Your the problem, not them, work and have some patience.
Save up money and prepare for the currency's inflation.
They create more jobs to aid in economic stimulation. 
I am here to tell you that your worth transcends a dollar sign. 
You can do anything you want if you just use your mind. 
Violence is not the answer to destroying this system.
Resisting and non-compliance is what will get them. 
They tax us to fund wars and genocide around the world. 
The truth is that every dollar you pay in taxes can be used to kill little boys and girls. 
But it is out of sight out of mind for most of the people.
Always hoping somebody else will come and destroy this evil.
But this is a fallacy, simply a reaction to fear.
We must stand up if change is to appear.
We are representatives of God on this Earth.
And we must decide our very own worth.
Prison is the threat hanging over everyone's head.
And some even say they would rather be dead.
If you don't comply you could be facing a gun.
And when those steel doors shut behind you it will seem as though the system has won.

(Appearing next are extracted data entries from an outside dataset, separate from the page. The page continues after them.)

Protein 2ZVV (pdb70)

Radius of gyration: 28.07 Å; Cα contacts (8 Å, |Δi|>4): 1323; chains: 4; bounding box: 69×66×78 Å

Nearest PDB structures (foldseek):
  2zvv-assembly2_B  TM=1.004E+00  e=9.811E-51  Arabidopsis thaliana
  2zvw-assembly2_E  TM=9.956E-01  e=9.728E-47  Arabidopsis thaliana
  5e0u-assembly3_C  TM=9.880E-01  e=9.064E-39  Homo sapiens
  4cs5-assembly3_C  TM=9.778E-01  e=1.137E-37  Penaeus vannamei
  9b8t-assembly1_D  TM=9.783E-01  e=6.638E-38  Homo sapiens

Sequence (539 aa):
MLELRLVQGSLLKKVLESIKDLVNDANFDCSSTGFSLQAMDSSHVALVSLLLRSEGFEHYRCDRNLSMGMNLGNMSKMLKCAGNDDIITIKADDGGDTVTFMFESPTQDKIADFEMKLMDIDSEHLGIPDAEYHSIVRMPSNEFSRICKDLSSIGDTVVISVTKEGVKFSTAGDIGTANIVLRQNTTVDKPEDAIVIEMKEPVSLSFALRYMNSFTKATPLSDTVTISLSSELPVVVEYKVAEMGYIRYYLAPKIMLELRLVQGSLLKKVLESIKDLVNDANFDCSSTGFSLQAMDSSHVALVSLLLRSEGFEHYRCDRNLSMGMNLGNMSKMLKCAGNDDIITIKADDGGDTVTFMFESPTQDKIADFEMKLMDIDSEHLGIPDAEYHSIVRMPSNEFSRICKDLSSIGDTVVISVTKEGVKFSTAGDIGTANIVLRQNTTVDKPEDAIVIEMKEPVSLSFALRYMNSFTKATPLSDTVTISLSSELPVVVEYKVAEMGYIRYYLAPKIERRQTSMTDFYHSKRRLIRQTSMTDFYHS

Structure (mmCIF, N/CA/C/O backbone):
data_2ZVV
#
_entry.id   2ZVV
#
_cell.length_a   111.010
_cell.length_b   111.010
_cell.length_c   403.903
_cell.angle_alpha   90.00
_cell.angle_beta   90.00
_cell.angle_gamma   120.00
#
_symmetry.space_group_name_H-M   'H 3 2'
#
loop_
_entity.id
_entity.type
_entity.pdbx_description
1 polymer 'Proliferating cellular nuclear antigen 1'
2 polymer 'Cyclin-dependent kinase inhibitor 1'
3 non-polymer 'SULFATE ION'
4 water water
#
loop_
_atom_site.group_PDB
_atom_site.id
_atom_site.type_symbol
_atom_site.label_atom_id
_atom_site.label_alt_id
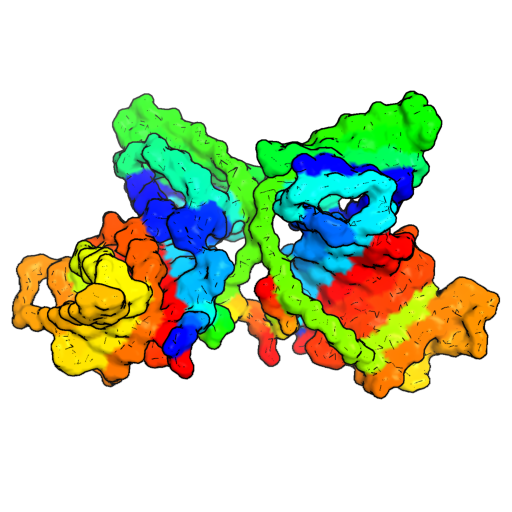_atom_site.label_comp_id
_atom_site.label_asym_id
_atom_site.label_entity_id
_atom_site.label_seq_id
_atom_site.pdbx_PDB_ins_code
_atom_site.Cartn_x
_atom_site.Cartn_y
_atom_site.Cartn_z
_atom_site.occupancy
_atom_site.B_iso_or_equiv
_atom_site.auth_seq_id
_atom_site.auth_comp_id
_atom_site.auth_asym_id
_atom_site.auth_atom_id
_atom_site.pdbx_PDB_model_num
ATOM 1 N N . MET A 1 21 ? 16.066 76.319 -554.665 1.00 55.18 1 MET A N 1
ATOM 2 C CA . MET A 1 21 ? 16.967 77.492 -554.785 1.00 53.57 1 MET A CA 1
ATOM 3 C C . MET A 1 21 ? 18.341 77.197 -554.177 1.00 51.45 1 MET A C 1
ATOM 4 O O . MET A 1 21 ? 18.560 76.158 -553.552 1.00 50.09 1 MET A O 1
ATOM 9 N N . LEU A 1 22 ? 19.265 78.126 -554.379 1.00 48.48 2 LEU A N 1
ATOM 10 C CA . LEU A 1 22 ? 20.611 77.986 -553.859 1.00 45.05 2 LEU A CA 1
ATOM 11 C C . LEU A 1 22 ? 20.969 79.247 -553.090 1.00 43.71 2 LEU A C 1
ATOM 12 O O . LEU A 1 22 ? 20.806 80.357 -553.598 1.00 44.09 2 LEU A O 1
ATOM 17 N N . GLU A 1 23 ? 21.417 79.068 -551.851 1.00 42.64 3 GLU A N 1
ATOM 18 C CA . GLU A 1 23 ? 21.841 80.178 -551.004 1.00 41.84 3 GLU A CA 1
ATOM 19 C C . GLU A 1 23 ? 22.896 79.650 -550.047 1.00 38.90 3 GLU A C 1
ATOM 20 O O . GLU A 1 23 ? 22.592 78.906 -549.120 1.00 39.24 3 GLU A O 1
ATOM 26 N N . LEU A 1 24 ? 24.149 80.006 -550.306 1.00 36.79 4 LEU A N 1
ATOM 27 C CA . LEU A 1 24 ? 25.260 79.547 -549.488 1.00 33.78 4 LEU A CA 1
ATOM 28 C C . LEU A 1 24 ? 25.947 80.744 -548.847 1.00 33.83 4 LEU A C 1
ATOM 29 O O . LEU A 1 24 ? 26.507 81.594 -549.541 1.00 33.41 4 LEU A O 1
ATOM 34 N N . ARG A 1 25 ? 25.892 80.808 -547.522 1.00 32.78 5 ARG A N 1
ATOM 35 C CA . ARG A 1 25 ? 26.496 81.904 -546.772 1.00 33.63 5 ARG A CA 1
ATOM 36 C C . ARG A 1 25 ? 27.805 81.472 -546.119 1.00 32.18 5 ARG A C 1
ATOM 37 O O . ARG A 1 25 ? 27.818 80.634 -545.222 1.00 32.74 5 ARG A O 1
ATOM 45 N N . LEU A 1 26 ? 28.902 82.065 -546.576 1.00 30.74 6 LEU A N 1
ATOM 46 C CA . LEU A 1 26 ? 30.224 81.758 -546.056 1.00 31.01 6 LEU A CA 1
ATOM 47 C C . LEU A 1 26 ? 30.748 82.959 -545.261 1.00 29.81 6 LEU A C 1
ATOM 48 O O . LEU A 1 26 ? 31.055 84.000 -545.836 1.00 27.95 6 LEU A O 1
ATOM 53 N N . VAL A 1 27 ? 30.856 82.806 -543.944 1.00 30.26 7 VAL A N 1
ATOM 54 C CA . VAL A 1 27 ? 31.327 83.892 -543.083 1.00 32.70 7 VAL A CA 1
ATOM 55 C C . VAL A 1 27 ? 32.731 84.367 -543.468 1.00 33.98 7 VAL A C 1
ATOM 56 O O . VAL A 1 27 ? 32.970 85.568 -543.592 1.00 33.86 7 VAL A O 1
ATOM 60 N N . GLN A 1 28 ? 33.648 83.425 -543.669 1.00 34.48 8 GLN A N 1
ATOM 61 C CA . GLN A 1 28 ? 35.015 83.760 -544.062 1.00 36.69 8 GLN A CA 1
ATOM 62 C C . GLN A 1 28 ? 35.108 83.890 -545.583 1.00 35.09 8 GLN A C 1
ATOM 63 O O . GLN A 1 28 ? 35.712 83.050 -546.246 1.00 34.42 8 GLN A O 1
ATOM 69 N N . GLY A 1 29 ? 34.511 84.949 -546.121 1.00 34.86 9 GLY A N 1
ATOM 70 C CA . GLY A 1 29 ? 34.520 85.181 -547.557 1.00 33.47 9 GLY A CA 1
ATOM 71 C C . GLY A 1 29 ? 35.874 85.129 -548.245 1.00 33.15 9 GLY A C 1
ATOM 72 O O . GLY A 1 29 ? 35.962 84.735 -549.410 1.00 32.46 9 GLY A O 1
ATOM 73 N N . SER A 1 30 ? 36.928 85.507 -547.527 1.00 31.82 10 SER A N 1
ATOM 74 C CA . SER A 1 30 ? 38.282 85.506 -548.075 1.00 32.31 10 SER A CA 1
ATOM 75 C C . SER A 1 30 ? 38.701 84.131 -548.594 1.00 31.16 10 SER A C 1
ATOM 76 O O . SER A 1 30 ? 39.552 84.036 -549.477 1.00 30.27 10 SER A O 1
ATOM 79 N N . LEU A 1 31 ? 38.102 83.074 -548.047 1.00 31.27 11 LEU A N 1
ATOM 80 C CA . LEU A 1 31 ? 38.419 81.713 -548.470 1.00 31.47 11 LEU A CA 1
ATOM 81 C C . LEU A 1 31 ? 38.016 81.486 -549.926 1.00 30.69 11 LEU A C 1
ATOM 82 O O . LEU A 1 31 ? 38.746 80.851 -550.690 1.00 30.87 11 LEU A O 1
ATOM 87 N N . LEU A 1 32 ? 36.851 82.007 -550.298 1.00 28.45 12 LEU A N 1
ATOM 88 C CA . LEU A 1 32 ? 36.343 81.873 -551.657 1.00 28.19 12 LEU A CA 1
ATOM 89 C C . LEU A 1 32 ? 37.226 82.660 -552.621 1.00 26.79 12 LEU A C 1
ATOM 90 O O . LEU A 1 32 ? 37.487 82.218 -553.744 1.00 25.66 12 LEU A O 1
ATOM 95 N N . LYS A 1 33 ? 37.659 83.841 -552.182 1.00 26.99 13 LYS A N 1
ATOM 96 C CA . LYS A 1 33 ? 38.533 84.694 -552.988 1.00 27.71 13 LYS A CA 1
ATOM 97 C C . LYS A 1 33 ? 39.823 83.935 -553.291 1.00 25.89 13 LYS A C 1
ATOM 98 O O . LYS A 1 33 ? 40.237 83.839 -554.440 1.00 24.44 13 LYS A O 1
ATOM 104 N N . LYS A 1 34 ? 40.435 83.384 -552.243 1.00 26.93 14 LYS A N 1
ATOM 105 C CA . LYS A 1 34 ? 41.672 82.620 -552.373 1.00 27.01 14 LYS A CA 1
ATOM 106 C C . LYS A 1 34 ? 41.492 81.382 -553.260 1.00 26.71 14 LYS A C 1
ATOM 107 O O . LYS A 1 34 ? 42.331 81.105 -554.113 1.00 26.13 14 LYS A O 1
ATOM 113 N N . VAL A 1 35 ? 40.377 80.676 -553.091 1.00 26.21 15 VAL A N 1
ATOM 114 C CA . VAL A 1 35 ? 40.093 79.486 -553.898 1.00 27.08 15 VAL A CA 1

I can say that I have been there for a total of 6 years.
A lot of my life spent in oppression and tears.
The things that I've done I cannot say I'm proud of.
But I am grateful for the experiences and where they came out of.
I've felt the cold steel of cuffs as my freedom was taken away. 
I've been in places where I could not see the light of day. 
But it was in these places that I found Inner Light. 
I vowed to stand tall and always to fight. 
I studied every major religion, even practiced a few.
I prayed in mosques and sat in the pews. The god religion teaches always seemed so distant. 
But once I looked within the connection was instant. 
Enough about religion, philosophy, and the like. 
I'm simply trying to motivate you to stand up and fight. 
Reform will not solve the problems at hand, 
Revolution is needed for the change we demand. 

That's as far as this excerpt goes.